4. Monitoring is never done.

Many monitoring systems come with default alarm parameters for checks. For example, Nagios’ default CPU check alarms at 80%. Is that a good thing? A bad thing? I have no idea, and I’d venture that you don’t either.

Instead of setting a threshold and leaving it untouched, tweak them over time. Start integrating statistical analysis into your checks, perhaps. Write new and better checks that more accurately capture the state of your infrastructure. Keep tweaking those.

I’ve noticed that often people want monitoring so that they can say “it’s monitored”, but that’s not really helpful, is it? How often does your infrastructure stay exactly the same for months at a time? The answer is “not very often”, so why should your monitoring be any different?

5. Monitoring is the job of everyone.

Over the years, I’ve noticed a common anti-pattern: “the monitoring administrator”.

This is the person who not only manages the monitoring systems but is also on the receiving end of all tickets asking to add things to monitoring. Commonly, the person that ends up with this task is simply the person who likes monitoring the most out of the team.

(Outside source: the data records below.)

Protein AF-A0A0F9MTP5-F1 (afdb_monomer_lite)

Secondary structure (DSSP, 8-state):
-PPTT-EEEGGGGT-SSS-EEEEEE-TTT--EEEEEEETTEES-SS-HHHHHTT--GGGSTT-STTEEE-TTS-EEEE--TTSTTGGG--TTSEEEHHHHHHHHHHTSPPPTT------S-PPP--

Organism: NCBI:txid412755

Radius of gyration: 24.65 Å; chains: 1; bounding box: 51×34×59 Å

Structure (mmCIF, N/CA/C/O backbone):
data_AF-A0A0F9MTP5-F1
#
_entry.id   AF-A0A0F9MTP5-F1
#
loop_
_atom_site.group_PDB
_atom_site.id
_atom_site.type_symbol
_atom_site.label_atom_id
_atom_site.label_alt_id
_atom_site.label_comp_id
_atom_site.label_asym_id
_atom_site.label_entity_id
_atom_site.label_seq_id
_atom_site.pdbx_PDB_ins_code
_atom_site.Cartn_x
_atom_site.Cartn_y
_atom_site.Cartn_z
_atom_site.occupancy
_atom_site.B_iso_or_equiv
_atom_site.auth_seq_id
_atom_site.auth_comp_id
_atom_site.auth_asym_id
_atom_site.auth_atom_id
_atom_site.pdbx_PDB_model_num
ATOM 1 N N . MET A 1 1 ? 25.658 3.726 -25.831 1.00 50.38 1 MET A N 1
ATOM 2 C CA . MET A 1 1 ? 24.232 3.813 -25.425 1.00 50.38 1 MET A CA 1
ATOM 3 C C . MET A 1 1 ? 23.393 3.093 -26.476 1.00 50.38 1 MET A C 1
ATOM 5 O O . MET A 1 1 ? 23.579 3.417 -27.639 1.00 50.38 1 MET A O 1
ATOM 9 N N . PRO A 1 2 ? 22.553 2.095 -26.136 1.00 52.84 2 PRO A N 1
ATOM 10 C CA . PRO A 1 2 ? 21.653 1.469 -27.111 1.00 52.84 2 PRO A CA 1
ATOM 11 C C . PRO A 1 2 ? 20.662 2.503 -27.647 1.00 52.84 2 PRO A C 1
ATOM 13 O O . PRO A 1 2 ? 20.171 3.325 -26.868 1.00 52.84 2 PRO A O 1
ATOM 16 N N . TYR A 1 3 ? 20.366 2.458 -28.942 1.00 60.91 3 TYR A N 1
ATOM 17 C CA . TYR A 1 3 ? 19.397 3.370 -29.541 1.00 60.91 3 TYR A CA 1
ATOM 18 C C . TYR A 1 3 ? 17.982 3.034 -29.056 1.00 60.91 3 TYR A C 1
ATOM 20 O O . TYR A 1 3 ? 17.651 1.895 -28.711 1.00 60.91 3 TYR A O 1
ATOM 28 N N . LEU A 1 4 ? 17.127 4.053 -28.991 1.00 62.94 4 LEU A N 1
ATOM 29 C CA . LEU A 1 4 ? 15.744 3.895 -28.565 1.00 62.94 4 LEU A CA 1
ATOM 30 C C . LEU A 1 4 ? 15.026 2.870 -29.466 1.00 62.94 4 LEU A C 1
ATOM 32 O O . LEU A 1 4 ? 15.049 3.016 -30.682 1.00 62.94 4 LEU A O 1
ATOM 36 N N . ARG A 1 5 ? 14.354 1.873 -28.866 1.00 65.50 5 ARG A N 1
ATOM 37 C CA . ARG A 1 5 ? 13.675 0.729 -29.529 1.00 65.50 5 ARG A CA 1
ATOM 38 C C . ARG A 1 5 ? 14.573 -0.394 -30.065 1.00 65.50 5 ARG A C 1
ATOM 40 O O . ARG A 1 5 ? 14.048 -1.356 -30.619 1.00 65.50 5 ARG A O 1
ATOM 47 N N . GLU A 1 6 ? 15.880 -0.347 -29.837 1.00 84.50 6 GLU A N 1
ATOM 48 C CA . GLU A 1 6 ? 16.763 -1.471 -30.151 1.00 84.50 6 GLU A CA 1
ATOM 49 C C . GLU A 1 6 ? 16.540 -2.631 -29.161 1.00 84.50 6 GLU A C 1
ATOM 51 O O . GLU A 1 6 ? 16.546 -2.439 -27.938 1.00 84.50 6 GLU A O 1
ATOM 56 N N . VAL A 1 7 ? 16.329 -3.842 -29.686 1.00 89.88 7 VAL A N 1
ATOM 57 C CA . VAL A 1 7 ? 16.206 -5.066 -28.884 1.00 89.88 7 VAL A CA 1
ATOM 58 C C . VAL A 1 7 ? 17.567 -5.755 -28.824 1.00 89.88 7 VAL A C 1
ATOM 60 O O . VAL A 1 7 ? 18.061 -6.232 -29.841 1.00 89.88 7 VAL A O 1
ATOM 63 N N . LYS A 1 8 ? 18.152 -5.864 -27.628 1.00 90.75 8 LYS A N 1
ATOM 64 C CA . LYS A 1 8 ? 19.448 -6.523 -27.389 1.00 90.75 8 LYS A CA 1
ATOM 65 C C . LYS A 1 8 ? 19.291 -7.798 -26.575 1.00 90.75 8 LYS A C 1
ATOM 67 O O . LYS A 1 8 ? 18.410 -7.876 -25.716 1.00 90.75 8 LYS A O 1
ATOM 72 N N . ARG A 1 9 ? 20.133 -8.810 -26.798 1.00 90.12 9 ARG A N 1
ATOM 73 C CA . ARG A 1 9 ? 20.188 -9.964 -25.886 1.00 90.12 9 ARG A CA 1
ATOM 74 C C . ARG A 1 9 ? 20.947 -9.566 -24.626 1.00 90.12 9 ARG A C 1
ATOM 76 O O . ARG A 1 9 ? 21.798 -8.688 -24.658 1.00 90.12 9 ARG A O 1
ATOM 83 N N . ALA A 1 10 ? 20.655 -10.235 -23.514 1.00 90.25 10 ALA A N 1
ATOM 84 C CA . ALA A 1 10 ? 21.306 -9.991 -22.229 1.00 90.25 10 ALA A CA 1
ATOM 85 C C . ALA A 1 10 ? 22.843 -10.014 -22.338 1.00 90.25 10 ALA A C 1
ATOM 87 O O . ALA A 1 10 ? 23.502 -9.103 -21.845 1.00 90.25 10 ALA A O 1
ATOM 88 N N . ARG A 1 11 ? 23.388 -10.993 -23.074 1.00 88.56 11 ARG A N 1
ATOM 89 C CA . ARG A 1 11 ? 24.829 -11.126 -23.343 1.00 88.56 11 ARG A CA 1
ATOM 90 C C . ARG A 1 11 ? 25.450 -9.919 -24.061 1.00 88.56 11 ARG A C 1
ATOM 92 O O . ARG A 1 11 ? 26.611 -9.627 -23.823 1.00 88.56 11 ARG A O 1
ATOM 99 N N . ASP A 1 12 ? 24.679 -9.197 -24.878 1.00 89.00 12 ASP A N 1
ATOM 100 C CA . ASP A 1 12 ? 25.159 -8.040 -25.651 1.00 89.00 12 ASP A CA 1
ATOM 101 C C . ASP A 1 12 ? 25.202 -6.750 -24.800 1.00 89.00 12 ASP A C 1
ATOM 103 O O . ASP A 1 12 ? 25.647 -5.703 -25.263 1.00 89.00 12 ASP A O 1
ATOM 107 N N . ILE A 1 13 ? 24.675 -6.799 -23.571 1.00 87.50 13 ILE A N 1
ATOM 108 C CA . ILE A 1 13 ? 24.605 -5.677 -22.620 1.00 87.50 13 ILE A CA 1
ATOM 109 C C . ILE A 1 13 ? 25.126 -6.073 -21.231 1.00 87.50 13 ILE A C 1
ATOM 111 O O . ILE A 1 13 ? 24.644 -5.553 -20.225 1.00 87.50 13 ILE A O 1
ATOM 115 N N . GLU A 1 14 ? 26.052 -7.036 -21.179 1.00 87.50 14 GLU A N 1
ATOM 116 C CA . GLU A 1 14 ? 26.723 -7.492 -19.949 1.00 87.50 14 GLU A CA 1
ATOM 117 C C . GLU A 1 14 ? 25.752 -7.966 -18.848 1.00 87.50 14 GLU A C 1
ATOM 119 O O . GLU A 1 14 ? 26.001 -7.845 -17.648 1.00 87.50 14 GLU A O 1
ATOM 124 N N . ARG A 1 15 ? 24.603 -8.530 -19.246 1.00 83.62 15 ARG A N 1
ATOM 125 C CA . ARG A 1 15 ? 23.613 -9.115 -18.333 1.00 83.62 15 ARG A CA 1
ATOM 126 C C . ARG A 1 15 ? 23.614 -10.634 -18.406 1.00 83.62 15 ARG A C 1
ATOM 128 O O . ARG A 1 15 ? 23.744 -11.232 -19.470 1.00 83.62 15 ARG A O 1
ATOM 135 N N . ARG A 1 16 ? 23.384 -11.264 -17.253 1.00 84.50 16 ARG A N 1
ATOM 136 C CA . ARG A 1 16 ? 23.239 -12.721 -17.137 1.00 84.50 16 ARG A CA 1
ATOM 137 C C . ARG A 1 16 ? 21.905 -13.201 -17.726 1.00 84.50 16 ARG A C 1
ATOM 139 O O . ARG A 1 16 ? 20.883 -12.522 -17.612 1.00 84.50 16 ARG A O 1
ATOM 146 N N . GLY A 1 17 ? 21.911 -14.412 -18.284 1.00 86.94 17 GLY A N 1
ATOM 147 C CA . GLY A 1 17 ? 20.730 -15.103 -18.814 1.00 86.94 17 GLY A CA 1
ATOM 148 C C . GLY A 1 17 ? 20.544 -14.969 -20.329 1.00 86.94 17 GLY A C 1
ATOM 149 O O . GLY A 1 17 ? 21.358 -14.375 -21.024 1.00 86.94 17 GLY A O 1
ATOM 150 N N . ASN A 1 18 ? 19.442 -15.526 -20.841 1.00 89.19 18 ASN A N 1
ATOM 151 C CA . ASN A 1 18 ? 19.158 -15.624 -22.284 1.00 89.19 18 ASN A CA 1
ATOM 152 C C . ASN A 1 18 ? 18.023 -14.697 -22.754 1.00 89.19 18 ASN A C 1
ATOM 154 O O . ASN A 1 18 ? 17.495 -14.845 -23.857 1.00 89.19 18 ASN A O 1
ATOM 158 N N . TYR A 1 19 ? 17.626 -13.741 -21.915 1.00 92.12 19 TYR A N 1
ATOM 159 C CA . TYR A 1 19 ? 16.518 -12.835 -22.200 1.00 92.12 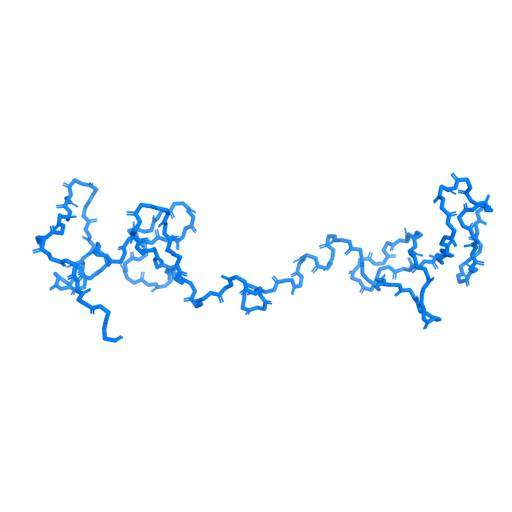19 TYR A CA 1
ATOM 160 C C . TYR A 1 19 ? 16.904 -11.748 -23.206 1.00 92.12 19 TYR A C 1
ATOM 162 O O . TYR A 1 19 ? 18.069 -11.368 -23.333 1.00 92.12 19 TYR A O 1
ATOM 170 N N . LYS A 1 20 ? 15.896 -11.213 -23.896 1.00 94.25 20 LYS A N 1
ATOM 171 C CA . LYS A 1 20 ? 16.014 -9.994 -24.696 1.00 94.25 20 LYS A CA 1
ATOM 172 C C . LYS A 1 20 ? 15.579 -8.795 -23.860 1.00 94.25 20 LYS A C 1
ATOM 174 O O . LYS A 1 20 ? 14.702 -8.915 -23.003 1.00 94.25 20 LYS A O 1
ATOM 179 N N . TYR A 1 21 ? 16.171 -7.643 -24.123 1.00 93.31 21 TYR A N 1
ATOM 180 C CA . TYR A 1 21 ? 15.858 -6.377 -23.483 1.00 93.31 21 TYR A CA 1
ATOM 181 C C . TYR A 1 21 ? 15.622 -5.306 -24.538 1.00 93.31 21 TYR A C 1
ATOM 183 O O . TYR A 1 21 ? 16.295 -5.284 -25.562 1.00 93.31 21 TYR A O 1
ATOM 191 N N . ILE A 1 22 ? 14.689 -4.404 -24.259 1.00 92.81 22 ILE A N 1
ATOM 192 C CA . ILE A 1 22 ? 14.418 -3.215 -25.060 1.00 92.81 22 ILE A CA 1
ATOM 193 C C . ILE A 1 22 ? 14.540 -1.977 -24.182 1.00 92.81 22 ILE A C 1
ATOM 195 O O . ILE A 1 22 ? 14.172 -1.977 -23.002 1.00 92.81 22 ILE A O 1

In my experience, a single person being responsible for monitoring always results in immature monitoring. This anti-pattern represents a cultural belief that monitoring is a separate concern from the service being monitored, and is thus relegated to an after-thought.

Monitoring is a critical component of any service, like performance and manageability. Bolting on monitoring after-the-fact is a difficult thing to do, and even more difficult to do well. If instead, you think about how you’re going to monitor the service while you’re building it and set up those hooks then, you will always end up with more mature monitoring. The person building the service is the person who knows the specific failure scenarios and metrics of the service, so it only makes sense to them to also build in monitoring it.

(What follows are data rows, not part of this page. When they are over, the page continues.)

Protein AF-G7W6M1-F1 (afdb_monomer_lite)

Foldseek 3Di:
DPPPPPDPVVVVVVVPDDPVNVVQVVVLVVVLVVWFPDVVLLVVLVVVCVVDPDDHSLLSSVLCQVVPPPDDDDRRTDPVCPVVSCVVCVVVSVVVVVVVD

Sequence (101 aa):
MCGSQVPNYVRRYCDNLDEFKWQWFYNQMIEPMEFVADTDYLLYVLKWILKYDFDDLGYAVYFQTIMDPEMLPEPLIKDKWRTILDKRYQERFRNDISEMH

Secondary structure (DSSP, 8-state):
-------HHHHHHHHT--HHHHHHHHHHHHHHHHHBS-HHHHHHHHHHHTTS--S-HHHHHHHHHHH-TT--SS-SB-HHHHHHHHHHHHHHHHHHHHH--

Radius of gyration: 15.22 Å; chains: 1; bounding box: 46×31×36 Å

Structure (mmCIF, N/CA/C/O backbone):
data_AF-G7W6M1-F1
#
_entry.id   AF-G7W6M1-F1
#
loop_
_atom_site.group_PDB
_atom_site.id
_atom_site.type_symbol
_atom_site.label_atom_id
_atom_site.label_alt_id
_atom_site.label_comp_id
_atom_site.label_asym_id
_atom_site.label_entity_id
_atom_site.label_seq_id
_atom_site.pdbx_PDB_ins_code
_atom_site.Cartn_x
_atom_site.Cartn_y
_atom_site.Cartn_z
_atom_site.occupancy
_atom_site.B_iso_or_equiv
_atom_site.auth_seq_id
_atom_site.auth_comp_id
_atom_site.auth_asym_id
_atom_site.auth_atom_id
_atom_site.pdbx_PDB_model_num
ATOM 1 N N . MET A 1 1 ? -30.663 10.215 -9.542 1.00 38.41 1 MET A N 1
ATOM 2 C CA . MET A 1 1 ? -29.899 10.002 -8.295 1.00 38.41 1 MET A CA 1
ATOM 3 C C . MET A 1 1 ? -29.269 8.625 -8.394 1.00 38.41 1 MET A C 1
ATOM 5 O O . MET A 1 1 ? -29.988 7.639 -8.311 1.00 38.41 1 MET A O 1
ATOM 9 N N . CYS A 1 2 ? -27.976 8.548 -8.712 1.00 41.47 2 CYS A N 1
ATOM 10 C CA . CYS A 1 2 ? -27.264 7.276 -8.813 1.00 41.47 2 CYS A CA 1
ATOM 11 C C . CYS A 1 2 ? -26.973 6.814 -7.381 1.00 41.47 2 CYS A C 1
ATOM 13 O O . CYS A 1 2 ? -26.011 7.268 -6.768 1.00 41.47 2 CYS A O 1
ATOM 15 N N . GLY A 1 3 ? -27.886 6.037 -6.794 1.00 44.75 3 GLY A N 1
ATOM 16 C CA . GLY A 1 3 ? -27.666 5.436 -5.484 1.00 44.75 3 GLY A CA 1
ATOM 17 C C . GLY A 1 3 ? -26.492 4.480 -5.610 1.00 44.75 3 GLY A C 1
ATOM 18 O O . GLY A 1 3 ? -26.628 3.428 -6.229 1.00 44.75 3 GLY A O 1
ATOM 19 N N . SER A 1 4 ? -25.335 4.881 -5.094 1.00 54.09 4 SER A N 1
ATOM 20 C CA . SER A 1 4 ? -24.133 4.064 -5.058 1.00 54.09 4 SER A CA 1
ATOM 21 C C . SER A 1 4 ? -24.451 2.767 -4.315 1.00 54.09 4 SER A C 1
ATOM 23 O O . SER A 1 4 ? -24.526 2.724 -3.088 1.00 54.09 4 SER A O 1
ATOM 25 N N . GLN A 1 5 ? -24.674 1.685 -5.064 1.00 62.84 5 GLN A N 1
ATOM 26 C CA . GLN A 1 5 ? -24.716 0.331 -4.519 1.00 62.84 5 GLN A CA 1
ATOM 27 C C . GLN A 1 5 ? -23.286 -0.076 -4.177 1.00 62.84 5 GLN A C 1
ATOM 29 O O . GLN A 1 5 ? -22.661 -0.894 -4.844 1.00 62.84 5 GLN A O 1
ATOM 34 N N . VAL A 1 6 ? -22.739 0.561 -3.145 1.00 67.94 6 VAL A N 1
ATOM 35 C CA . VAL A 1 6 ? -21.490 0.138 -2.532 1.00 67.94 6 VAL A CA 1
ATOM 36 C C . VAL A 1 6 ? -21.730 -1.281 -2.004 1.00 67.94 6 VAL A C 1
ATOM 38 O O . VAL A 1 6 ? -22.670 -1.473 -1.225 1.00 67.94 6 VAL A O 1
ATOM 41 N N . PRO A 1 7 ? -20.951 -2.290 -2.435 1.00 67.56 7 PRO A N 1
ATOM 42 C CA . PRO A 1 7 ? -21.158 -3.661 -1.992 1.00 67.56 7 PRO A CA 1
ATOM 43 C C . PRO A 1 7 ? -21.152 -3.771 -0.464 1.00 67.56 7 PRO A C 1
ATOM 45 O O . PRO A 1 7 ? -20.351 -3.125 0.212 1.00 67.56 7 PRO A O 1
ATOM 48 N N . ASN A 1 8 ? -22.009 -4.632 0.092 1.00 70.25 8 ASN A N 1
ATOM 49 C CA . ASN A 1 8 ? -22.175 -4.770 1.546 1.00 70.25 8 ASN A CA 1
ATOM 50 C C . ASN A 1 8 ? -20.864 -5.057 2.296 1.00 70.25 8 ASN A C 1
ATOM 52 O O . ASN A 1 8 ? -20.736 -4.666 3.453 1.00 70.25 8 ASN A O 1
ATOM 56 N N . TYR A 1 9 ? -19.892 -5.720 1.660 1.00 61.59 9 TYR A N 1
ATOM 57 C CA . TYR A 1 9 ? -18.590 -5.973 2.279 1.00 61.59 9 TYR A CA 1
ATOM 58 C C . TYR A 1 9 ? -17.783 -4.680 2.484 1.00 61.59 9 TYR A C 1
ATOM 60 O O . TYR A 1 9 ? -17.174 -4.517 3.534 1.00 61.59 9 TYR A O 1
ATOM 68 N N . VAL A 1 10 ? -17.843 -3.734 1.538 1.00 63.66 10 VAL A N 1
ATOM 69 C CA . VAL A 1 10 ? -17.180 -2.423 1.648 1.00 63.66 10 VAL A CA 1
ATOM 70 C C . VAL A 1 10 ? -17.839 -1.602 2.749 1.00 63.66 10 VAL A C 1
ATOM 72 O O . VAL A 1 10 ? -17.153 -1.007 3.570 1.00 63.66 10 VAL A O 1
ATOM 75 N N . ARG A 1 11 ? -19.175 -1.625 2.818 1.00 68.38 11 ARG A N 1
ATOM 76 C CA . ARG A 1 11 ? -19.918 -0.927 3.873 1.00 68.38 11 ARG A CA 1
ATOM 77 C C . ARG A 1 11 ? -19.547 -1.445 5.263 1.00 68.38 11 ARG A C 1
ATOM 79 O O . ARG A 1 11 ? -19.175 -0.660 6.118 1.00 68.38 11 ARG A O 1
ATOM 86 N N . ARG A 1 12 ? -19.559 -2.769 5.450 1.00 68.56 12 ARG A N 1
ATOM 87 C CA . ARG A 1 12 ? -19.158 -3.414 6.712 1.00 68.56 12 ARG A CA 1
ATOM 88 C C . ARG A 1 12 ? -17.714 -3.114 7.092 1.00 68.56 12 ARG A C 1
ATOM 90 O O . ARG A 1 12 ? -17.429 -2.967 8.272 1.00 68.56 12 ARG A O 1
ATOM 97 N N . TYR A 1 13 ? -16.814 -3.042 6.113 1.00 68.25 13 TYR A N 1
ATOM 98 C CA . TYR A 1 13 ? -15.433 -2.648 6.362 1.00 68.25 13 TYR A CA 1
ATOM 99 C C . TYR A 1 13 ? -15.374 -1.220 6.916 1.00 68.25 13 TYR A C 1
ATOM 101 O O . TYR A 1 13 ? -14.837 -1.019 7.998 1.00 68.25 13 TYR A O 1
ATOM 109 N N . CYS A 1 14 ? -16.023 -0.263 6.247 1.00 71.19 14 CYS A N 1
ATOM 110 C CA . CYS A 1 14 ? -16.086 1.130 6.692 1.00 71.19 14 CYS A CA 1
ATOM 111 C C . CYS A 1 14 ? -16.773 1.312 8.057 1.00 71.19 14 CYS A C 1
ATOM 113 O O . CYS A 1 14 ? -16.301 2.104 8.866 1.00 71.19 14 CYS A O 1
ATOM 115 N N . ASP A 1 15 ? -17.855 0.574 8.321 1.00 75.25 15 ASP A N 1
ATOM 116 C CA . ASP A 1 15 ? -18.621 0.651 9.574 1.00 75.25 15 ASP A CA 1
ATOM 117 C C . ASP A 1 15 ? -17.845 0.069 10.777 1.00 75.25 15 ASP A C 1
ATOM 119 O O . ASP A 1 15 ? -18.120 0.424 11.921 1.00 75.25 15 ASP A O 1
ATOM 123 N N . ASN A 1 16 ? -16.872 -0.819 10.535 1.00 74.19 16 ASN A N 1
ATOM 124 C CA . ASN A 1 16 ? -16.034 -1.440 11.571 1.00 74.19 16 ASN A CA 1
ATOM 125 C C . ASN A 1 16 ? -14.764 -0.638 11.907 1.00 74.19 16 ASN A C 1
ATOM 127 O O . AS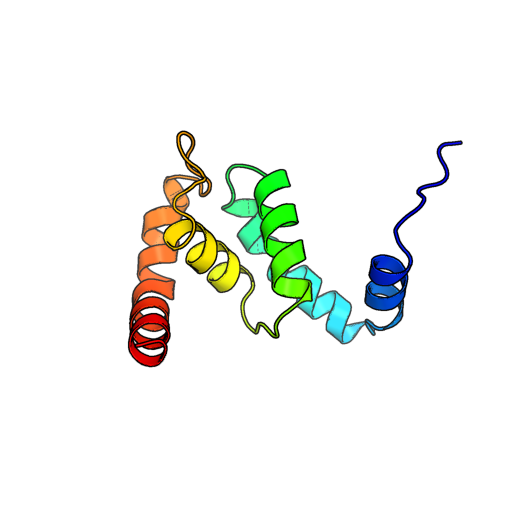N A 1 16 ? -14.028 -0.992 12.839 1.00 74.19 16 ASN A O 1
ATOM 131 N N . LEU A 1 17 ? -14.474 0.414 11.142 1.00 74.31 17 LEU A N 1
ATOM 132 C CA . LEU A 1 17 ? -13.357 1.312 11.402 1.00 74.31 17 LEU A CA 1
ATOM 133 C C . LEU A 1 17 ? -13.805 2.372 12.414 1.00 74.31 17 LEU A C 1
ATOM 135 O O . LEU A 1 17 ? -14.664 3.205 12.132 1.00 74.31 17 LEU A O 1
ATOM 139 N N . ASP A 1 18 ? -13.214 2.338 13.606 1.00 83.94 18 ASP A N 1
ATOM 140 C CA . ASP A 1 18 ? -13.303 3.449 14.553 1.00 83.94 18 ASP A CA 1
ATOM 141 C C . ASP A 1 18 ? -12.441 4.636 14.080 1.00 83.94 18 ASP A C 1
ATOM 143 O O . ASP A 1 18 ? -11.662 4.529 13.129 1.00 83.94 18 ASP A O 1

6. The “one monitoring tool” is a myth.

Hoping for a single tool to tell you how your applications, network, and servers are doing, in enough detail to be useful, but not so much that you’re overloaded, is something everyone wants but no one gets. There is a multitude of enterprise software companies claiming to solve this problem, but I’ve never seen it be true.

What I have seen work is embracing the UNIX philosophy: a one really great tool for one single purpose, then couple them all together. Taking this approach, you will end up with a more mature monitoring environment and better flexibility.

A common objection I’ve seen to building something in-house is cost. However, in the cases I’ve seen both approaches, the cost has usually been about the same (vendor licensing + integration hours vs staff hours), but the business has always come out ahead with the DIY approach.


In conclusion, there is a lot more to mature and effective monitoring than simply picking a tool and calling it done. Effective monitoring requires work from everyone, but such work has immense benefits in business insight, performance analysis, and generally having the confidence in your systems that you sleep well at night. I hope this article has been educational and informative, and that you strive for more effective monitoring in your own company.